--- EXTRACTED DATA ---
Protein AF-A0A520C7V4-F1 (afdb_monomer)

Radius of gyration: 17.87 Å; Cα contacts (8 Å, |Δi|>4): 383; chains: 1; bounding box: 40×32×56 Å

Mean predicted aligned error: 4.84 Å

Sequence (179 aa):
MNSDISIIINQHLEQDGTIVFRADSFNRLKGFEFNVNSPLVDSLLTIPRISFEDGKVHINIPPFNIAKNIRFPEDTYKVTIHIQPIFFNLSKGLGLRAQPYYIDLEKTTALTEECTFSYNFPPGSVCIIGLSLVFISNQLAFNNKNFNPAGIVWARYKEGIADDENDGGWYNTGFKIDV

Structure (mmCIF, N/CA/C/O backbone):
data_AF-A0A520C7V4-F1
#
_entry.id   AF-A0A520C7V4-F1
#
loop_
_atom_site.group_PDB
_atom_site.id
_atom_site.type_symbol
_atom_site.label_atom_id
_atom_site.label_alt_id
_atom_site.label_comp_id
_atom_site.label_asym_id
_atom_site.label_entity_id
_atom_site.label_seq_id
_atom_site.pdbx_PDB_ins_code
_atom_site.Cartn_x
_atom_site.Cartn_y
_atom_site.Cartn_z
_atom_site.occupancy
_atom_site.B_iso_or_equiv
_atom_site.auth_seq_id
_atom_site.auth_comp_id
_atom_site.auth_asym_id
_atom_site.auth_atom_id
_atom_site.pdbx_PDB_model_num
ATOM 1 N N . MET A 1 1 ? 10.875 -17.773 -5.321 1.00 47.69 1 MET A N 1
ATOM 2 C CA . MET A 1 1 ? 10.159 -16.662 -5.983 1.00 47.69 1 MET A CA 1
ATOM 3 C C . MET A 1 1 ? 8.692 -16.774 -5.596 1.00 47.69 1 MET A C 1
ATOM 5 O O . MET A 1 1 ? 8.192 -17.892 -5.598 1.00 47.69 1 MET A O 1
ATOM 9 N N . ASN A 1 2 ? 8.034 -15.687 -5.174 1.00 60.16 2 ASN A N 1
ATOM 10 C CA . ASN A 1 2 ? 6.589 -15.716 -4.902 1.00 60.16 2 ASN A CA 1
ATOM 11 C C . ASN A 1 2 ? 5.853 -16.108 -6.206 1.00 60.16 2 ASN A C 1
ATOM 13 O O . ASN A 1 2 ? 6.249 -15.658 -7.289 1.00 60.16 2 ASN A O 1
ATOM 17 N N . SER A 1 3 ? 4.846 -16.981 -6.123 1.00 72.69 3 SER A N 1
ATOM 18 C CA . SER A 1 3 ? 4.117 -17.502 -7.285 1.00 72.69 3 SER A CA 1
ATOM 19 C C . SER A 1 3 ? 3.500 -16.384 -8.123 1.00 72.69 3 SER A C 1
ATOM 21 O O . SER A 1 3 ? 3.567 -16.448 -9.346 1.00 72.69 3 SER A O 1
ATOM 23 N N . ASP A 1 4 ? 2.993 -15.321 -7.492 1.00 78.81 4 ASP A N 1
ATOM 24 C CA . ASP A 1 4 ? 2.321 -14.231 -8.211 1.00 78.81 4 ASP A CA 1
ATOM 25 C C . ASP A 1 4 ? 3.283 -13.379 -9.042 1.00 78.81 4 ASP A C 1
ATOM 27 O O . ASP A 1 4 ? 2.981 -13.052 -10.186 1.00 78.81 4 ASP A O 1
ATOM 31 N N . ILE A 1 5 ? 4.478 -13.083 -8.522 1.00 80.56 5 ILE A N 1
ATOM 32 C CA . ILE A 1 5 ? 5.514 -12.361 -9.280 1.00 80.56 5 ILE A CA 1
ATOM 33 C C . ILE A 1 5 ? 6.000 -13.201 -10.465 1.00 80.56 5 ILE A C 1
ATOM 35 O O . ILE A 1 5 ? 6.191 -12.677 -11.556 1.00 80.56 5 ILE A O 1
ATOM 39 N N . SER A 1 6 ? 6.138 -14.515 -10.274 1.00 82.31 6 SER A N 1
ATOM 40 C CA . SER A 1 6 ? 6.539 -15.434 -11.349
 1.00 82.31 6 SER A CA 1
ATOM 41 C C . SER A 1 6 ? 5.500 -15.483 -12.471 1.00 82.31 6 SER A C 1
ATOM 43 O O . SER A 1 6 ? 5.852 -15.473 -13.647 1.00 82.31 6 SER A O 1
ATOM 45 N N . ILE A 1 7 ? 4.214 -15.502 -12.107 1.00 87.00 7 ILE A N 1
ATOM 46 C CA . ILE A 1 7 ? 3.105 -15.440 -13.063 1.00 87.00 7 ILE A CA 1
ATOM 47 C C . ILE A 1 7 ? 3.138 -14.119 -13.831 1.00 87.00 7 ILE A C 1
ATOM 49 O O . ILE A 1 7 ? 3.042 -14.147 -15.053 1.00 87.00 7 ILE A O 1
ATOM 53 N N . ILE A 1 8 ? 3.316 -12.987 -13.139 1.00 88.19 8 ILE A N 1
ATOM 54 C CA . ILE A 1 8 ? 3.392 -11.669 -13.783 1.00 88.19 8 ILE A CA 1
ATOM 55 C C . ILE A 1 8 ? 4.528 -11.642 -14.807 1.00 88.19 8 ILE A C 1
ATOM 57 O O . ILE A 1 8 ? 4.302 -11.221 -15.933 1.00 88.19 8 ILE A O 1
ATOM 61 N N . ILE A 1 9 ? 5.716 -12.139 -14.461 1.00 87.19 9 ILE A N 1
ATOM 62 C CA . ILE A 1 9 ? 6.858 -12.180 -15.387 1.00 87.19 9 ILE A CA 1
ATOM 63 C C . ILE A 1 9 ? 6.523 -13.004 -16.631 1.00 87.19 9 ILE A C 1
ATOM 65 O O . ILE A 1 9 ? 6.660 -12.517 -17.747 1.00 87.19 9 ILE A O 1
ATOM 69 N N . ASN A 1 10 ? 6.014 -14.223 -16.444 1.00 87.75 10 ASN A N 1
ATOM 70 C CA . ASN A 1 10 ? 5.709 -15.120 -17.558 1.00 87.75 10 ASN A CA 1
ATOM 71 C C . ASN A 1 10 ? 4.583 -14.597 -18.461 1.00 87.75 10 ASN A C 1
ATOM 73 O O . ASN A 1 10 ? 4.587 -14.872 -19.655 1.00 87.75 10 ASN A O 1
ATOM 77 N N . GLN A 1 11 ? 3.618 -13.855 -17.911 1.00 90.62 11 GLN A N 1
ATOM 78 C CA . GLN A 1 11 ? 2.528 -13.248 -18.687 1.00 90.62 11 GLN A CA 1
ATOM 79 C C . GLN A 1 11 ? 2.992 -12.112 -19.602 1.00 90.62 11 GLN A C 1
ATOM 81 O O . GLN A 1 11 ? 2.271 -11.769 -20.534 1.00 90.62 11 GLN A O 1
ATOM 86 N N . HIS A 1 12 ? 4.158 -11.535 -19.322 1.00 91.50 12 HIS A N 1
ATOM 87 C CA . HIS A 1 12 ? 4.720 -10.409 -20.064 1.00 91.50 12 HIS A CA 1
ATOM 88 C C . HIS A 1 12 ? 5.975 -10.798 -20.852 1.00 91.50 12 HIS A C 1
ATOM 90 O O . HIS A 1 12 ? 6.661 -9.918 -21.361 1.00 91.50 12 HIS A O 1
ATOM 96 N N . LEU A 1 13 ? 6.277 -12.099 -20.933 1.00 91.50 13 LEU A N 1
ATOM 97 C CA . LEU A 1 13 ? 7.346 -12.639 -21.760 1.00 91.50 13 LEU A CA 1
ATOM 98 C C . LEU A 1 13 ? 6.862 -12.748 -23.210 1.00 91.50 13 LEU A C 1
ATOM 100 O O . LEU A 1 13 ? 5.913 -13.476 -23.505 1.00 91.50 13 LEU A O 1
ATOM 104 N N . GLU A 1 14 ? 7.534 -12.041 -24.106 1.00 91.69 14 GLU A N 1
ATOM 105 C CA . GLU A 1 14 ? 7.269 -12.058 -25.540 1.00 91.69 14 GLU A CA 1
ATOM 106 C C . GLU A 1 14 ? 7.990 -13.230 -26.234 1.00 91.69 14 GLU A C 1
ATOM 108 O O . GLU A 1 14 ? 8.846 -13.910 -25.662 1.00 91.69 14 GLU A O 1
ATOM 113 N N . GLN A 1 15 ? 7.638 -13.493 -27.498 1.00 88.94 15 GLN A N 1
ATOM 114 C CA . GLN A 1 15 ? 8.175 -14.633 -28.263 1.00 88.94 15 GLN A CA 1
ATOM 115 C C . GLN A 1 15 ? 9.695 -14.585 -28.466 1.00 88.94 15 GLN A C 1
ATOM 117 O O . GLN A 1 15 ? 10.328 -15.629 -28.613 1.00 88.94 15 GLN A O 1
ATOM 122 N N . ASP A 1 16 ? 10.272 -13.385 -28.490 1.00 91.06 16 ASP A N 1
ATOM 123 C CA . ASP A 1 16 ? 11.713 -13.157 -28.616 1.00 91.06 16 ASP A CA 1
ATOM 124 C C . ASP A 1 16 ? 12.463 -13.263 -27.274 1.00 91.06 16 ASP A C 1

--

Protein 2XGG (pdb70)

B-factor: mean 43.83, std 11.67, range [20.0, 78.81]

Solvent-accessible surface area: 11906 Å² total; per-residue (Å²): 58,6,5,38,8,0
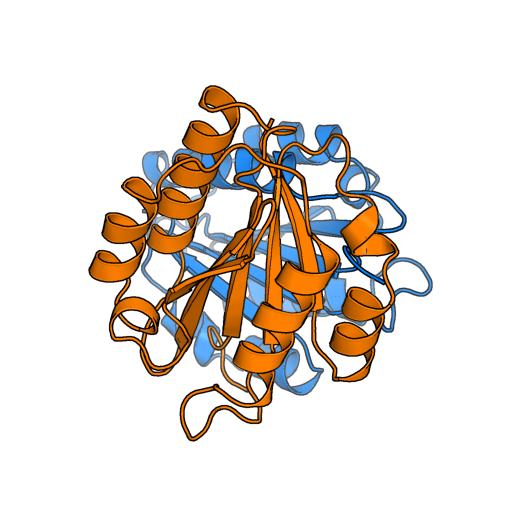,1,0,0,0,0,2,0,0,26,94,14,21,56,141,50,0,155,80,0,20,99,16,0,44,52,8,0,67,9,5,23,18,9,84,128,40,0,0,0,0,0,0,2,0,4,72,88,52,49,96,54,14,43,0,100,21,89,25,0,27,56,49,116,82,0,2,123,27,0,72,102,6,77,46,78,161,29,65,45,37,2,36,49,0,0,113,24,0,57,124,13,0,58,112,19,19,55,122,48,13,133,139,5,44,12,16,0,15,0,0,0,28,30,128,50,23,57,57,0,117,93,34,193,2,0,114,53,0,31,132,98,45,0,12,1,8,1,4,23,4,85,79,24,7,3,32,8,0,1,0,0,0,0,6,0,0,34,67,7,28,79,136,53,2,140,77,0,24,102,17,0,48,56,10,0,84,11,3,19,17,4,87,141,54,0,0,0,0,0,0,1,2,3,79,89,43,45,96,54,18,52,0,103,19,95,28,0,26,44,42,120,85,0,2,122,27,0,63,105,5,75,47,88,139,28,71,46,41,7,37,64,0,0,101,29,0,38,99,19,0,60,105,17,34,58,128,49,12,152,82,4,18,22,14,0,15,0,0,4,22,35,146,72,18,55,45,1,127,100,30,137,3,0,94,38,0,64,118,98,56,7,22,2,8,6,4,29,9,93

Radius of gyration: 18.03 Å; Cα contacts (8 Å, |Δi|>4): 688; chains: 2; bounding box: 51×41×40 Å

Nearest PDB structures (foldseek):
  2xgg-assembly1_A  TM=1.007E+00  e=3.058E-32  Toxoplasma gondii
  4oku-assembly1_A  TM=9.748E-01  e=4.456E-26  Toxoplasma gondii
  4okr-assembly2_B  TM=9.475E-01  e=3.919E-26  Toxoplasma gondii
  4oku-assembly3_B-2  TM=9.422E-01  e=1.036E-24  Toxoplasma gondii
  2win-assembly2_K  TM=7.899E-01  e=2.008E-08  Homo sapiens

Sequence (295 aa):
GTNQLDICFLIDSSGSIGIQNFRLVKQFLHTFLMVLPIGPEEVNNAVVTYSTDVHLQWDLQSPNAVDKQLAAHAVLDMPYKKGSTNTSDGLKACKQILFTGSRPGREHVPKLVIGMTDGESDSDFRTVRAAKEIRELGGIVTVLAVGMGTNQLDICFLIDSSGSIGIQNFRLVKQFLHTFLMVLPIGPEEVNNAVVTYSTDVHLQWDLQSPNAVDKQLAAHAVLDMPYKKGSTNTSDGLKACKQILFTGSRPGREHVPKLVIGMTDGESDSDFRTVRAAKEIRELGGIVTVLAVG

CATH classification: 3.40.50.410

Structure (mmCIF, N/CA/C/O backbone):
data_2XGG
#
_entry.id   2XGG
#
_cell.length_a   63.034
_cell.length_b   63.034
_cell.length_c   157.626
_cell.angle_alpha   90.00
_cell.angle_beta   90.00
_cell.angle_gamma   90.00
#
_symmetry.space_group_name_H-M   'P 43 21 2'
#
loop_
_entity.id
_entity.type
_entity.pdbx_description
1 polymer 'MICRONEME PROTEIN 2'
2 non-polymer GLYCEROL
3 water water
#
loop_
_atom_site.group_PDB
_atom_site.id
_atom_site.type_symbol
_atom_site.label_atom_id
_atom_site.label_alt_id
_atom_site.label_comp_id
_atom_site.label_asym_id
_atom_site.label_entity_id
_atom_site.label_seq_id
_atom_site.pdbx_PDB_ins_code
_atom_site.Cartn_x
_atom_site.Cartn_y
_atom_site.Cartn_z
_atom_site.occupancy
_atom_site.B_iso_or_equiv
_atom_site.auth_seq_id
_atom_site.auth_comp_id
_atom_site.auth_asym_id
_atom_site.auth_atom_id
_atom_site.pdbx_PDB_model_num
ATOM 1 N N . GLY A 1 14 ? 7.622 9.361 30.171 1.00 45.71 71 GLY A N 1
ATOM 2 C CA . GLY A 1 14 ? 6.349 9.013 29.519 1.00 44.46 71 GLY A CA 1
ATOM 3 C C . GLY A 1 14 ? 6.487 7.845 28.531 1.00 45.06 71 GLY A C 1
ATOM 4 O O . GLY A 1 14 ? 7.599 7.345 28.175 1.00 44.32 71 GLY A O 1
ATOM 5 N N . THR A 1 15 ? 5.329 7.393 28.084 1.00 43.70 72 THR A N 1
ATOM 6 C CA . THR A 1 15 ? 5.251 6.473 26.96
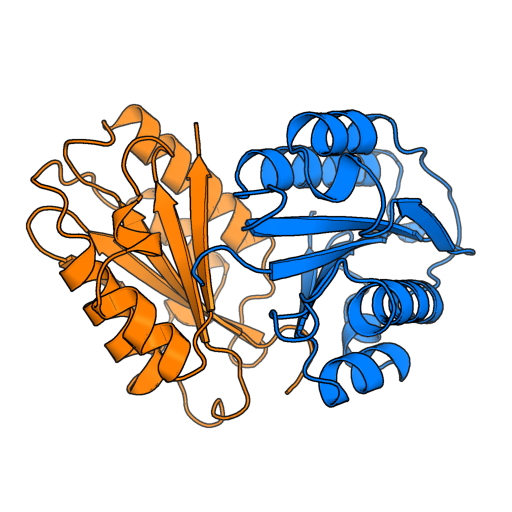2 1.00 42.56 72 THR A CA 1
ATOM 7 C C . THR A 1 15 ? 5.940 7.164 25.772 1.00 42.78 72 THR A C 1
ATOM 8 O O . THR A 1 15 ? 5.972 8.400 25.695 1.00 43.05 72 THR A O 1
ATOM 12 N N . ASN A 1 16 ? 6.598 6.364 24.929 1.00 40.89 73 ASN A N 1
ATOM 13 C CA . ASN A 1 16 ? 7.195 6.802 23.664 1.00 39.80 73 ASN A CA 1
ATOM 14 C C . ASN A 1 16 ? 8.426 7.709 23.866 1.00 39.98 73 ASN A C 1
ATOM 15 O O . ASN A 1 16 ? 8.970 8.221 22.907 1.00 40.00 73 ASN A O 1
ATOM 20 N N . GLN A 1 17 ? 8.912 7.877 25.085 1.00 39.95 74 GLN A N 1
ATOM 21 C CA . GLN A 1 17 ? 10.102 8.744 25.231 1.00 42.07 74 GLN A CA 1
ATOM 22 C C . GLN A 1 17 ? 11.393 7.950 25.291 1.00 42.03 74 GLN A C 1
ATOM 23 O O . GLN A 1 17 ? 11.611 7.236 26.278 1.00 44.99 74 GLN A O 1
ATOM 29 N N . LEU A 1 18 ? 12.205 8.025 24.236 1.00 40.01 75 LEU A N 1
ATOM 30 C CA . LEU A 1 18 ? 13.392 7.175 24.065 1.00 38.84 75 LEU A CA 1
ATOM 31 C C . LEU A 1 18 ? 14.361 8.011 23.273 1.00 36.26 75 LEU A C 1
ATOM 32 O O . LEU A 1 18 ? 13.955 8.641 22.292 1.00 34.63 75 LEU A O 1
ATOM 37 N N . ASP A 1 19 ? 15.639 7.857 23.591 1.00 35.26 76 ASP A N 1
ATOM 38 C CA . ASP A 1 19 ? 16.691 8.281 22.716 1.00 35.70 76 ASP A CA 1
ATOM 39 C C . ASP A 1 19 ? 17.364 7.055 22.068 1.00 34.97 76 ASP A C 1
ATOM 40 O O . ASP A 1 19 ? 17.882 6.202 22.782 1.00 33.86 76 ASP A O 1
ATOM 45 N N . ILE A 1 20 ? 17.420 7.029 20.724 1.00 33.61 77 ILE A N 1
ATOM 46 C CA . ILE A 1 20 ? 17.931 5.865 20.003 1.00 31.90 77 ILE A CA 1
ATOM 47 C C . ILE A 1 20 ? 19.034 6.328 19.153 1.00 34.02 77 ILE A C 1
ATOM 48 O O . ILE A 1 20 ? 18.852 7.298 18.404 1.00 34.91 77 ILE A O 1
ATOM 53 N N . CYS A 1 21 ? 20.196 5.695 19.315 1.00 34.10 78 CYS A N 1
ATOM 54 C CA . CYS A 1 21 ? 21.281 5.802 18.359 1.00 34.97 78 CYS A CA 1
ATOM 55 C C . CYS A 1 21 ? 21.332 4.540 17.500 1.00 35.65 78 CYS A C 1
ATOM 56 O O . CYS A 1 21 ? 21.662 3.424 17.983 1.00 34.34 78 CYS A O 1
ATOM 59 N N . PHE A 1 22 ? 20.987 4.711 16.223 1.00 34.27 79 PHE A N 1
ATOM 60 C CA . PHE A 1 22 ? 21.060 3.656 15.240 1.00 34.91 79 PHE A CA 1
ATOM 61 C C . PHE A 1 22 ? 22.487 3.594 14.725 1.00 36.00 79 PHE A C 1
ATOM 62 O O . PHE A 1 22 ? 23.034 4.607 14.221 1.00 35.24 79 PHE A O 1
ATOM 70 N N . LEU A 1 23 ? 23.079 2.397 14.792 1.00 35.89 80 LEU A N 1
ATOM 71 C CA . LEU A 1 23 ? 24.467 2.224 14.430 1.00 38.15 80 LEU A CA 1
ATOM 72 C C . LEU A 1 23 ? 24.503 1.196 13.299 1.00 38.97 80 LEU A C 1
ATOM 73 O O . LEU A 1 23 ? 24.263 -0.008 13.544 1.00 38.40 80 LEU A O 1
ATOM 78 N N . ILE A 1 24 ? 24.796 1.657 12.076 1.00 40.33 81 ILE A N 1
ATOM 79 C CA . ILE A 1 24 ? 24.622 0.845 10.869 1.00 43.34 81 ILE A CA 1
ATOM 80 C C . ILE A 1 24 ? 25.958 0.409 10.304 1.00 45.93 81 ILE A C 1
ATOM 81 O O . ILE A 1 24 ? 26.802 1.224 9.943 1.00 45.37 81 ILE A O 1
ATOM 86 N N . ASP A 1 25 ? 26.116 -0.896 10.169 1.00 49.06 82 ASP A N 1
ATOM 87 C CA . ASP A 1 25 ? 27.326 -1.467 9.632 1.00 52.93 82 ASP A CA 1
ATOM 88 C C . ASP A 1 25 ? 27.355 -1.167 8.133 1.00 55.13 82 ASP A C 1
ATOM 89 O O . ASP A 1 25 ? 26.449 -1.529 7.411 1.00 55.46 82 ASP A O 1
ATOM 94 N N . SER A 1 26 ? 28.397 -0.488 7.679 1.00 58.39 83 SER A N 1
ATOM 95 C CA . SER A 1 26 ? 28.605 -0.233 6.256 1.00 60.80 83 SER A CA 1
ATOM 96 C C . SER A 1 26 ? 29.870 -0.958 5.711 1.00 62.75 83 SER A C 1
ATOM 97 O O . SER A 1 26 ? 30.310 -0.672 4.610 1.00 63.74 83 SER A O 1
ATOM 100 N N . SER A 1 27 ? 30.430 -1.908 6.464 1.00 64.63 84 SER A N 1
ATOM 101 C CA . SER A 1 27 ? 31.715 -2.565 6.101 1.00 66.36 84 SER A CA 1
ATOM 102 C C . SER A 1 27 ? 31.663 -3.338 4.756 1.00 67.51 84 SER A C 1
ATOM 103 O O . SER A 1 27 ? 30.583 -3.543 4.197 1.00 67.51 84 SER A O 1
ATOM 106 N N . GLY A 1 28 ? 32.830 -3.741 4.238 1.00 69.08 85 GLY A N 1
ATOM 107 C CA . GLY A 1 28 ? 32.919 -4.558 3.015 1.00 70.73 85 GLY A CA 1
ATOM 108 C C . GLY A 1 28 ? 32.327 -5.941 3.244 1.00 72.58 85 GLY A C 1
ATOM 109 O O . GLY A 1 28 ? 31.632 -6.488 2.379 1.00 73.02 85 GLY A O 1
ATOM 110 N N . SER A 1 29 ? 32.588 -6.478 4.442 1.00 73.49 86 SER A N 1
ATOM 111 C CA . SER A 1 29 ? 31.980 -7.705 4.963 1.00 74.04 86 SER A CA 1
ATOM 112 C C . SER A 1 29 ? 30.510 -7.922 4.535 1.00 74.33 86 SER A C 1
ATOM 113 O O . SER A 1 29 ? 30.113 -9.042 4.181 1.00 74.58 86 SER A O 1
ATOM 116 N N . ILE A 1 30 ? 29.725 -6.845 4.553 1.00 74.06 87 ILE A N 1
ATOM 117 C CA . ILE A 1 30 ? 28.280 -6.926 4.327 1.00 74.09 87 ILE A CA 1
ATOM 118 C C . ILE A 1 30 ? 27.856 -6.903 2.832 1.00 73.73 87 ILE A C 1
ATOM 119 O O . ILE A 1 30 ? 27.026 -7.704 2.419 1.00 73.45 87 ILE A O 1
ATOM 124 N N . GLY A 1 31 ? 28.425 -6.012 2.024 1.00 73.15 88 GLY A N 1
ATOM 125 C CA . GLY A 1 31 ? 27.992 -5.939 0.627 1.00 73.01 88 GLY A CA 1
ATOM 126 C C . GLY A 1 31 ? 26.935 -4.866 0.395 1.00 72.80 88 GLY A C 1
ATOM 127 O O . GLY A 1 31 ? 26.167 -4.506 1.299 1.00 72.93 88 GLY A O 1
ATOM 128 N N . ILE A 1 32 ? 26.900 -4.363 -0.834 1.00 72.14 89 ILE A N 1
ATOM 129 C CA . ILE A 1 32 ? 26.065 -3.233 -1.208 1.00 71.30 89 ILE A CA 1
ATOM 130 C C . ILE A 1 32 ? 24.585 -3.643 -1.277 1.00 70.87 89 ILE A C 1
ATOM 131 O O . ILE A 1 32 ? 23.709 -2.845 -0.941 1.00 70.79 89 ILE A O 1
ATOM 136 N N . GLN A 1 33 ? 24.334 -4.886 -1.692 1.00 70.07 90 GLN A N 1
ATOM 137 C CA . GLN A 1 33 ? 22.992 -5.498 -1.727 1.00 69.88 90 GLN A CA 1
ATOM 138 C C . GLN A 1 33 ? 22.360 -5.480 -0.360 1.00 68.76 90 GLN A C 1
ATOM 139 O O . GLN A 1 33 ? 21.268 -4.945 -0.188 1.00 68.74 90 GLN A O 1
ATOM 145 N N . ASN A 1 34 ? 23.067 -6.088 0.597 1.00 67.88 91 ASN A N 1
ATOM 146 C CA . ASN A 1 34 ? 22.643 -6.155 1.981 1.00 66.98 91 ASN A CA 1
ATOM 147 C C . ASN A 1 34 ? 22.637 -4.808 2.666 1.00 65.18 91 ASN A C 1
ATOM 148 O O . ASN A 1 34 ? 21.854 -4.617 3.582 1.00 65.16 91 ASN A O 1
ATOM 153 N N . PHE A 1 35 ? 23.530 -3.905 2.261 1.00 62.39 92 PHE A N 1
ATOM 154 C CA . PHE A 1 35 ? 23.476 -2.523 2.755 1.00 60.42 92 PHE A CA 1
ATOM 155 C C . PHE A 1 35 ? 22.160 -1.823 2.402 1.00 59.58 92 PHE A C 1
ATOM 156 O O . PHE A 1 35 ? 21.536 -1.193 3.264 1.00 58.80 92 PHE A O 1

--- YOUR OBJECTIVE ---
Would you output, from the records above, exactly the run of lines that starts at the line containing "ATOM 102 C C" and ends at the line containing "ATOM 129 C CA", and only that run?

--- ANSWER ---
ATOM 102 C C . SER A 1 27 ? 31.663 -3.338 4.756 1.00 67.51 84 SER A C 1
ATOM 103 O O . SER A 1 27 ? 30.583 -3.543 4.197 1.00 67.51 84 SER A O 1
ATOM 106 N N . GLY A 1 28 ? 32.830 -3.741 4.238 1.00 69.08 85 GLY A N 1
ATOM 107 C CA . GLY A 1 28 ? 32.919 -4.558 3.015 1.00 70.73 85 GLY A CA 1
ATOM 108 C C . GLY A 1 28 ? 32.327 -5.941 3.244 1.00 72.58 85 GLY A C 1
ATOM 109 O O . GLY A 1 28 ? 31.632 -6.488 2.379 1.00 73.02 85 GLY A O 1
ATOM 110 N N . SER A 1 29 ? 32.588 -6.478 4.442 1.00 73.49 86 SER A N 1
ATOM 111 C CA . SER A 1 29 ? 31.980 -7.705 4.963 1.00 74.04 86 SER A CA 1
ATOM 112 C C . SER A 1 29 ? 30.510 -7.922 4.535 1.00 74.33 86 SER A C 1
ATOM 113 O O . SER A 1 29 ? 30.113 -9.042 4.181 1.00 74.58 86 SER A O 1
ATOM 116 N N . ILE A 1 30 ? 29.725 -6.845 4.553 1.00 74.06 87 ILE A N 1
ATOM 117 C CA . ILE A 1 30 ? 28.280 -6.926 4.327 1.00 74.09 87 ILE A CA 1
ATOM 118 C C . ILE A 1 30 ? 27.856 -6.903 2.832 1.00 73.73 87 ILE A C 1
ATOM 119 O O . ILE A 1 30 ? 27.026 -7.704 2.419 1.00 73.45 87 ILE A O 1
ATOM 124 N N . GLY A 1 31 ? 28.425 -6.012 2.024 1.00 73.15 88 GLY A N 1
ATOM 125 C CA . GLY A 1 31 ? 27.992 -5.939 0.627 1.00 73.01 88 GLY A CA 1
ATOM 126 C C . GLY A 1 31 ? 26.935 -4.866 0.395 1.00 72.80 88 GLY A C 1
ATOM 127 O O . GLY A 1 31 ? 26.167 -4.506 1.299 1.00 72.93 88 GLY A O 1
ATOM 128 N N . ILE A 1 32 ? 26.900 -4.363 -0.834 1.00 72.14 89 ILE A N 1
ATOM 129 C CA . ILE A 1 32 ? 26.065 -3.233 -1.208 1.00 71.30 89 ILE A CA 1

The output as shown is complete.